Enhancement: delete multiple keys with one call #54

Open GoogleCodeExporter opened 8 years ago

GoogleCodeExporter commented 8 years ago
This is a lot more efficient then making multiple calls to the tracker for each 
file you want to delete.
I've attached a patch that does this. Has been working well for me.

Original issue reported on code.google.com by ksa...@gmail.com on 16 Jan 2012 at 5:56

GoogleCodeExporter commented 8 years ago
just a heads up that the patch you attached is susceptible to an SQL injection 
attack here:

    my $in = join("','", @$keys);
    my $sth = $self->dbh->prepare("SELECT fid FROM file WHERE dkey IN ('$in')");
    $sth->execute;

you should never use input directly in SQL queries, instead you should use 
bound parameters instead like this:

my $sth = $self->dbh->prepare("SELECT fid FROM file WHERE dkey IN (" . 
join(',', (('?') x scalar @$keys)) . ")");
$sth->execute(@$keys);

this chunk of code: (('?') x scalar @$keys) generates an array of '?' strings 
that is the same size as @$keys

Original comment by daniel.frett on 17 Feb 2012 at 4:05

GoogleCodeExporter commented 8 years ago
Good point. I've attached is a newer version of the patch with that suggestion 
implemented and also uses the already existing enqueue_fids_to_delete2 instead 
of enqueue_for_delete2_multiple which was supplied by the patch.

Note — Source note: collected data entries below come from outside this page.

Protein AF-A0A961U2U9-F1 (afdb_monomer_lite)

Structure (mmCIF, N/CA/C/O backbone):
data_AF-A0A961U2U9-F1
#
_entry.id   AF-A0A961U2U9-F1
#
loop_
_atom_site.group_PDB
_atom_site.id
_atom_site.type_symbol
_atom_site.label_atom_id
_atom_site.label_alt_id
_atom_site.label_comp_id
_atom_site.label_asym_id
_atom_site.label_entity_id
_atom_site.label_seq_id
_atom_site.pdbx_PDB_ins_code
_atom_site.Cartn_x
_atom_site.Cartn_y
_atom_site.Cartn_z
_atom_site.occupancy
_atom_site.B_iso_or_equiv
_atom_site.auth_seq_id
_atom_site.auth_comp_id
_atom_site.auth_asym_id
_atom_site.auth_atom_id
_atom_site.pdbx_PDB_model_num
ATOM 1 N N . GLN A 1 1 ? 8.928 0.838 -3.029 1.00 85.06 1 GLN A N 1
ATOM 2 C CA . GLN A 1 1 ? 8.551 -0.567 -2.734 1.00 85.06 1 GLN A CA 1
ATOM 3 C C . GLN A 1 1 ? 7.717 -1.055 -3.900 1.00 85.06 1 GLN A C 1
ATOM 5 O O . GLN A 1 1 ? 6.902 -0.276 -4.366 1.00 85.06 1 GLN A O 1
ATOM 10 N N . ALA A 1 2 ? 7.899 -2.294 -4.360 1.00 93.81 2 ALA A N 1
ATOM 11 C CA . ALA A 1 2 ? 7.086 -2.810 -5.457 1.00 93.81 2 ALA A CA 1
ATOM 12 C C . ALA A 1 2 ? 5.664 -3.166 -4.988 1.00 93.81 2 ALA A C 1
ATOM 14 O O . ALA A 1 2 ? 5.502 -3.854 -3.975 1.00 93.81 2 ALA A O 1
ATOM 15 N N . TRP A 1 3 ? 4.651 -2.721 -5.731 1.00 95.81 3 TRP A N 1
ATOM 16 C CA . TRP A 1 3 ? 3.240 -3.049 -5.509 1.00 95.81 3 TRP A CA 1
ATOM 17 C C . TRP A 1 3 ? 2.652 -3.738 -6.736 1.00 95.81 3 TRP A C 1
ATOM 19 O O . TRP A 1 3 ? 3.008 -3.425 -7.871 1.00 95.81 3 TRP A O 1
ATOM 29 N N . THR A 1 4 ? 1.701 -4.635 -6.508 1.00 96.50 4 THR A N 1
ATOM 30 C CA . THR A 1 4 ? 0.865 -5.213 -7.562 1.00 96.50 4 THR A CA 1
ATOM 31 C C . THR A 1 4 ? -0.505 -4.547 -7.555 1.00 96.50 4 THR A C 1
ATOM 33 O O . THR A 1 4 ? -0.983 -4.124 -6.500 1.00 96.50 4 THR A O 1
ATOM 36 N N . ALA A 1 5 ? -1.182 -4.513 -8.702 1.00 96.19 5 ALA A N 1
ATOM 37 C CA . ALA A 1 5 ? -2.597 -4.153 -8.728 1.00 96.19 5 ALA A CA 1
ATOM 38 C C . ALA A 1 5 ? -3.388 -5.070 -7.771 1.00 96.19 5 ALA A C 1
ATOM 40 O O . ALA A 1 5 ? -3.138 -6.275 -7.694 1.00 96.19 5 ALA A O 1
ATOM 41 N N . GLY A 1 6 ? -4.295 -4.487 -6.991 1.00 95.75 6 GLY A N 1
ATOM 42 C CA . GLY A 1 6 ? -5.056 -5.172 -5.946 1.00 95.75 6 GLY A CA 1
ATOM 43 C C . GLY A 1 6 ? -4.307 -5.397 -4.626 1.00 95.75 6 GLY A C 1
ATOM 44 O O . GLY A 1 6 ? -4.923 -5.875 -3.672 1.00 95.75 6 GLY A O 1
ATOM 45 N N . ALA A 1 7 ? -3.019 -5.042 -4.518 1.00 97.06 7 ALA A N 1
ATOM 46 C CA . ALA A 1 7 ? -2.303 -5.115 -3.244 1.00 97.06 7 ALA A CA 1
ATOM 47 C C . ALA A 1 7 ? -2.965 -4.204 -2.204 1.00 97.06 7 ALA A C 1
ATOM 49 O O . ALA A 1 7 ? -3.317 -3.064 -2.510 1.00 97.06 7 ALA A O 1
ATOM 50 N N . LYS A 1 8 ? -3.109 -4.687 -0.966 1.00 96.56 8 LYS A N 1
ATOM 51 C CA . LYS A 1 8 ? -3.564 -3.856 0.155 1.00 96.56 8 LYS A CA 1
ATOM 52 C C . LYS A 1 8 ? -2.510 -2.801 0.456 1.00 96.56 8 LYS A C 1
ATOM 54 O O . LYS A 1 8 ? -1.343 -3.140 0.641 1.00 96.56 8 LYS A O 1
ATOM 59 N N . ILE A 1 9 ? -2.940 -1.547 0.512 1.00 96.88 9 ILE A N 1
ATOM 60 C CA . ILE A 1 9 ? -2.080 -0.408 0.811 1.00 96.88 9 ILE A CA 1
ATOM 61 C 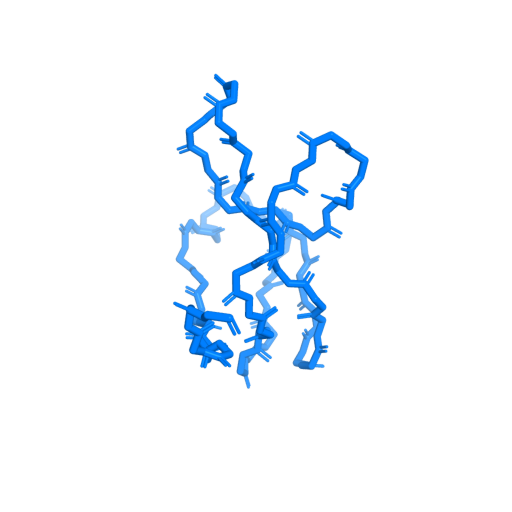C . ILE A 1 9 ? -2.495 0.200 2.142 1.00 96.88 9 ILE A C 1
ATOM 63 O O . ILE A 1 9 ? -3.680 0.378 2.438 1.00 96.88 9 ILE A O 1
ATOM 67 N N . TYR A 1 10 ? -1.480 0.522 2.927 1.00 96.44 10 TYR A N 1
ATOM 68 C CA . TYR A 1 10 ? -1.562 0.986 4.293 1.00 96.44 10 TYR A CA 1
ATOM 69 C C . TYR A 1 10 ? -0.863 2.340 4.435 1.00 96.44 10 TYR A C 1
ATOM 71 O O . TYR A 1 10 ? 0.095 2.634 3.716 1.00 96.44 10 TYR A O 1
ATOM 79 N N . TRP A 1 11 ? -1.333 3.154 5.374 1.00 96.00 11 TRP A N 1
ATOM 80 C CA . TRP A 1 11 ? -0.647 4.343 5.858 1.00 96.00 11 TRP A CA 1
ATOM 81 C C . TRP A 1 11 ? 0.298 3.964 6.999 1.00 96.00 11 TRP A C 1
ATOM 83 O O . TRP A 1 11 ? -0.142 3.440 8.025 1.00 96.00 11 TRP A O 1
ATOM 93 N N . ASP A 1 12 ? 1.588 4.230 6.801 1.00 96.44 12 ASP A N 1
ATOM 94 C CA . ASP A 1 12 ? 2.626 4.167 7.827 1.00 96.44 12 ASP A CA 1
ATOM 95 C C . ASP A 1 12 ? 2.797 5.563 8.425 1.00 96.44 12 ASP A C 1
ATOM 97 O O . ASP A 1 12 ? 3.365 6.466 7.800 1.00 96.44 12 ASP A O 1
ATOM 101 N N . ASP A 1 13 ? 2.290 5.738 9.643 1.00 96.56 13 ASP A N 1
ATOM 102 C CA . ASP A 1 13 ? 2.325 7.028 10.324 1.00 96.56 13 ASP A CA 1
ATOM 103 C C . ASP A 1 13 ? 3.692 7.345 10.951 1.00 96.56 13 ASP A C 1
ATOM 105 O O . ASP A 1 13 ? 3.968 8.497 11.273 1.00 96.56 13 ASP A O 1
ATOM 109 N N . THR A 1 14 ? 4.591 6.369 11.077 1.00 96.75 14 THR A N 1
ATOM 110 C CA . THR A 1 14 ? 5.947 6.624 11.588 1.00 96.75 14 THR A CA 1
ATOM 111 C C . THR A 1 14 ? 6.815 7.232 10.492 1.00 96.75 14 THR A C 1
ATOM 113 O O . THR A 1 14 ? 7.436 8.274 10.685 1.00 96.75 14 THR A O 1
ATOM 116 N N . ASN A 1 15 ? 6.819 6.608 9.311 1.00 95.75 15 ASN A N 1
ATOM 117 C CA . ASN A 1 15 ? 7.628 7.037 8.168 1.00 95.75 15 ASN A CA 1
ATOM 118 C C . ASN A 1 15 ? 6.888 7.997 7.221 1.00 95.75 15 ASN A C 1
ATOM 120 O O . ASN A 1 15 ? 7.460 8.412 6.214 1.00 95.75 15 ASN A O 1
ATOM 124 N N . LYS A 1 16 ? 5.621 8.320 7.521 1.00 95.12 16 LYS A N 1
ATOM 125 C CA . LYS A 1 16 ? 4.751 9.233 6.758 1.00 95.12 16 LYS A CA 1
ATOM 126 C C . LYS A 1 16 ? 4.665 8.870 5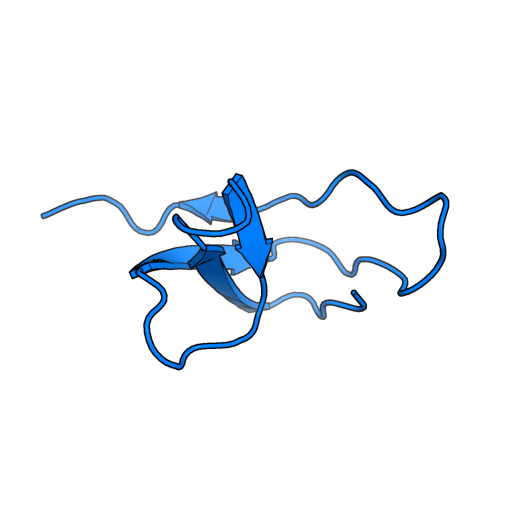.276 1.00 95.12 16 LYS A C 1
ATOM 128 O O . LYS A 1 16 ? 4.838 9.712 4.396 1.00 95.12 16 LYS A O 1
ATOM 133 N N . ARG A 1 17 ? 4.409 7.591 4.997 1.00 94.75 17 ARG A N 1
ATOM 134 C CA . ARG A 1 17 ? 4.327 7.068 3.628 1.00 94.75 17 ARG A CA 1
ATOM 135 C C . ARG A 1 17 ? 3.291 5.969 3.491 1.00 94.75 17 ARG A C 1
ATOM 137 O O . ARG A 1 17 ? 2.897 5.320 4.454 1.00 94.75 17 ARG A O 1
ATOM 144 N N . THR A 1 18 ? 2.900 5.714 2.255 1.00 96.06 18 THR A N 1
ATOM 145 C CA . THR A 1 18 ? 2.117 4.536 1.898 1.00 96.06 18 THR A CA 1
ATOM 146 C C . THR A 1 18 ? 3.019 3.306 1.778 1.00 96.06 18 THR A C 1
ATOM 148 O O . THR A 1 18 ? 4.166 3.3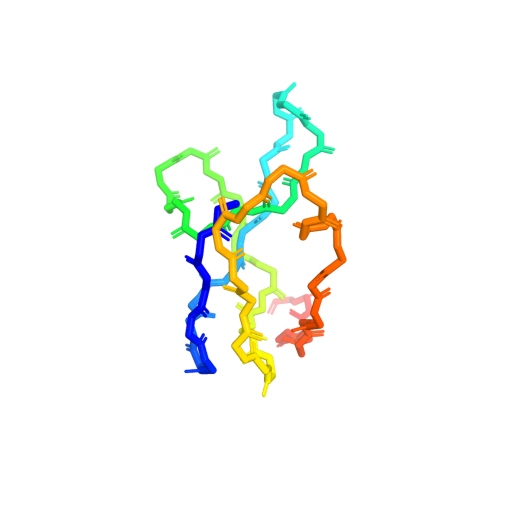82 1.333 1.00 96.06 18 THR A O 1
ATOM 151 N N . THR A 1 19 ? 2.510 2.153 2.202 1.00 96.06 19 THR A N 1
ATOM 152 C CA . THR A 1 19 ? 3.242 0.880 2.219 1.00 96.06 19 THR A CA 1
ATOM 153 C C . THR A 1 19 ? 2.294 -0.287 1.969 1.00 96.06 19 THR A C 1
ATOM 155 O O . THR A 1 19 ? 1.104 -0.181 2.244 1.00 96.06 19 THR A O 1
ATOM 158 N N . ASN A 1 20 ? 2.793 -1.417 1.468 1.00 95.75 20 ASN A N 1
ATOM 159 C CA . ASN A 1 20 ? 2.012 -2.662 1.416 1.00 95.75 20 ASN A CA 1
ATOM 160 C C . ASN A 1 20 ? 2.225 -3.556 2.660 1.00 95.75 20 ASN A C 1
ATOM 162 O O . ASN A 1 20 ? 1.695 -4.664 2.732 1.00 95.75 20 ASN A O 1
ATOM 166 N N . VAL A 1 21 ? 3.009 -3.084 3.638 1.00 95.94 21 VAL A N 1
ATOM 167 C CA . VAL A 1 21 ? 3.270 -3.790 4.898 1.00 95.94 21 VAL A CA 1
ATOM 168 C C . VAL A 1 21 ? 2.120 -3.543 5.868 1.00 95.94 21 VAL A C 1
ATOM 170 O O . VAL A 1 21 ? 1.847 -2.402 6.226 1.00 95.94 21 VAL A O 1
ATOM 173 N N . ALA A 1 22 ? 1.475 -4.613 6.329 1.00 95.31 22 ALA A N 1
ATOM 174 C CA . ALA A 1 22 ? 0.300 -4.515 7.193 1.00 95.31 22 ALA A CA 1
ATOM 175 C C . ALA A 1 22 ? 0.625 -4.199 8.663 1.00 95.31 22 ALA A C 1
ATOM 177 O O . ALA A 1 22 ? -0.141 -3.510 9.330 1.00 95.31 22 ALA A O 1
ATOM 178 N N . THR A 1 23 ? 1.731 -4.728 9.189 1.00 96.44 23 THR A N 1
ATOM 179 C CA . THR A 1 23 ? 2.039 -4.666 10.625 1.00 96.44 23 THR A CA 1
ATOM 180 C C . THR A 1 23 ? 2.152 -3.225 11.114 1.00 96.44 23 THR A 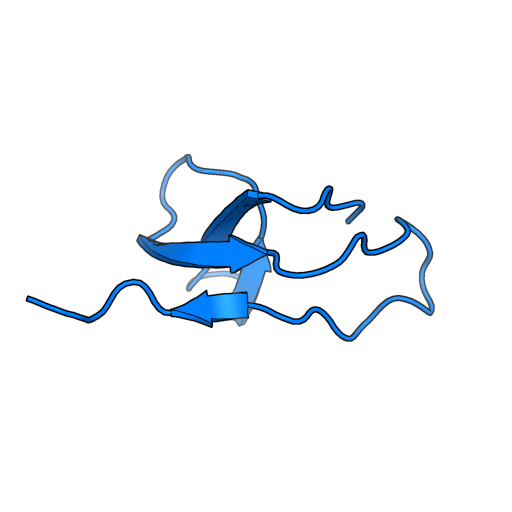C 1
ATOM 182 O O . THR A 1 23 ? 2.958 -2.463 10.589 1.00 96.44 23 THR A O 1
ATOM 185 N N . SER A 1 24 ? 1.357 -2.882 12.134 1.00 94.94 24 SER A N 1
ATOM 186 C CA . SER A 1 24 ? 1.302 -1.554 12.771 1.00 94.94 24 SER A CA 1
ATOM 187 C C . SER A 1 24 ? 0.926 -0.388 11.845 1.00 94.94 24 SER A C 1
ATOM 189 O O . SER A 1 24 ? 1.101 0.765 12.229 1.00 94.94 24 SER A O 1
ATOM 191 N N . ASN A 1 25 ? 0.381 -0.669 10.658 1.00 96.31 25 ASN A N 1
ATOM 192 C CA . ASN A 1 25 ? -0.019 0.343 9.683 1.00 96.31 25 ASN A CA 1
ATOM 193 C C . ASN A 1 25 ? -1.531 0.299 9.439 1.00 96.31 25 ASN A C 1
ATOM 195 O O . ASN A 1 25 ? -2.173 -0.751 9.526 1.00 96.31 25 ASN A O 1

Original comment by ksa...@gmail.com on 17 Feb 2012 at 9:17

GoogleCodeExporter commented 8 years ago
Looks better. At a glance, I think it could use some hardcoded (or configured 
fetched via server_settings_cached) limit on how many keys you can request for 
delete at once. Just so people can't shoot themselves in the foot.

Original comment by dorma...@rydia.net on 23 Feb 2012 at 8:42

GoogleCodeExporter commented 8 years ago
good call, here is a new patch against 2.59 that uses server_setting_cached 
with a default of 1000 when not set.

Original comment by ksa...@gmail.com on 9 Mar 2012 at 12:15

Attachments:

GoogleCodeExporter commented 8 years ago
Moving this to "accepted" - hope to pull it in either this cycle or next.

Original comment by dorma...@rydia.net on 20 Jun 2012 at 12:56

GoogleCodeExporter commented 8 years ago
I found a bug in my code where I'm passing the file ids to 
enqueue_fids_to_delete2.
An array referenced is passed when an array should be.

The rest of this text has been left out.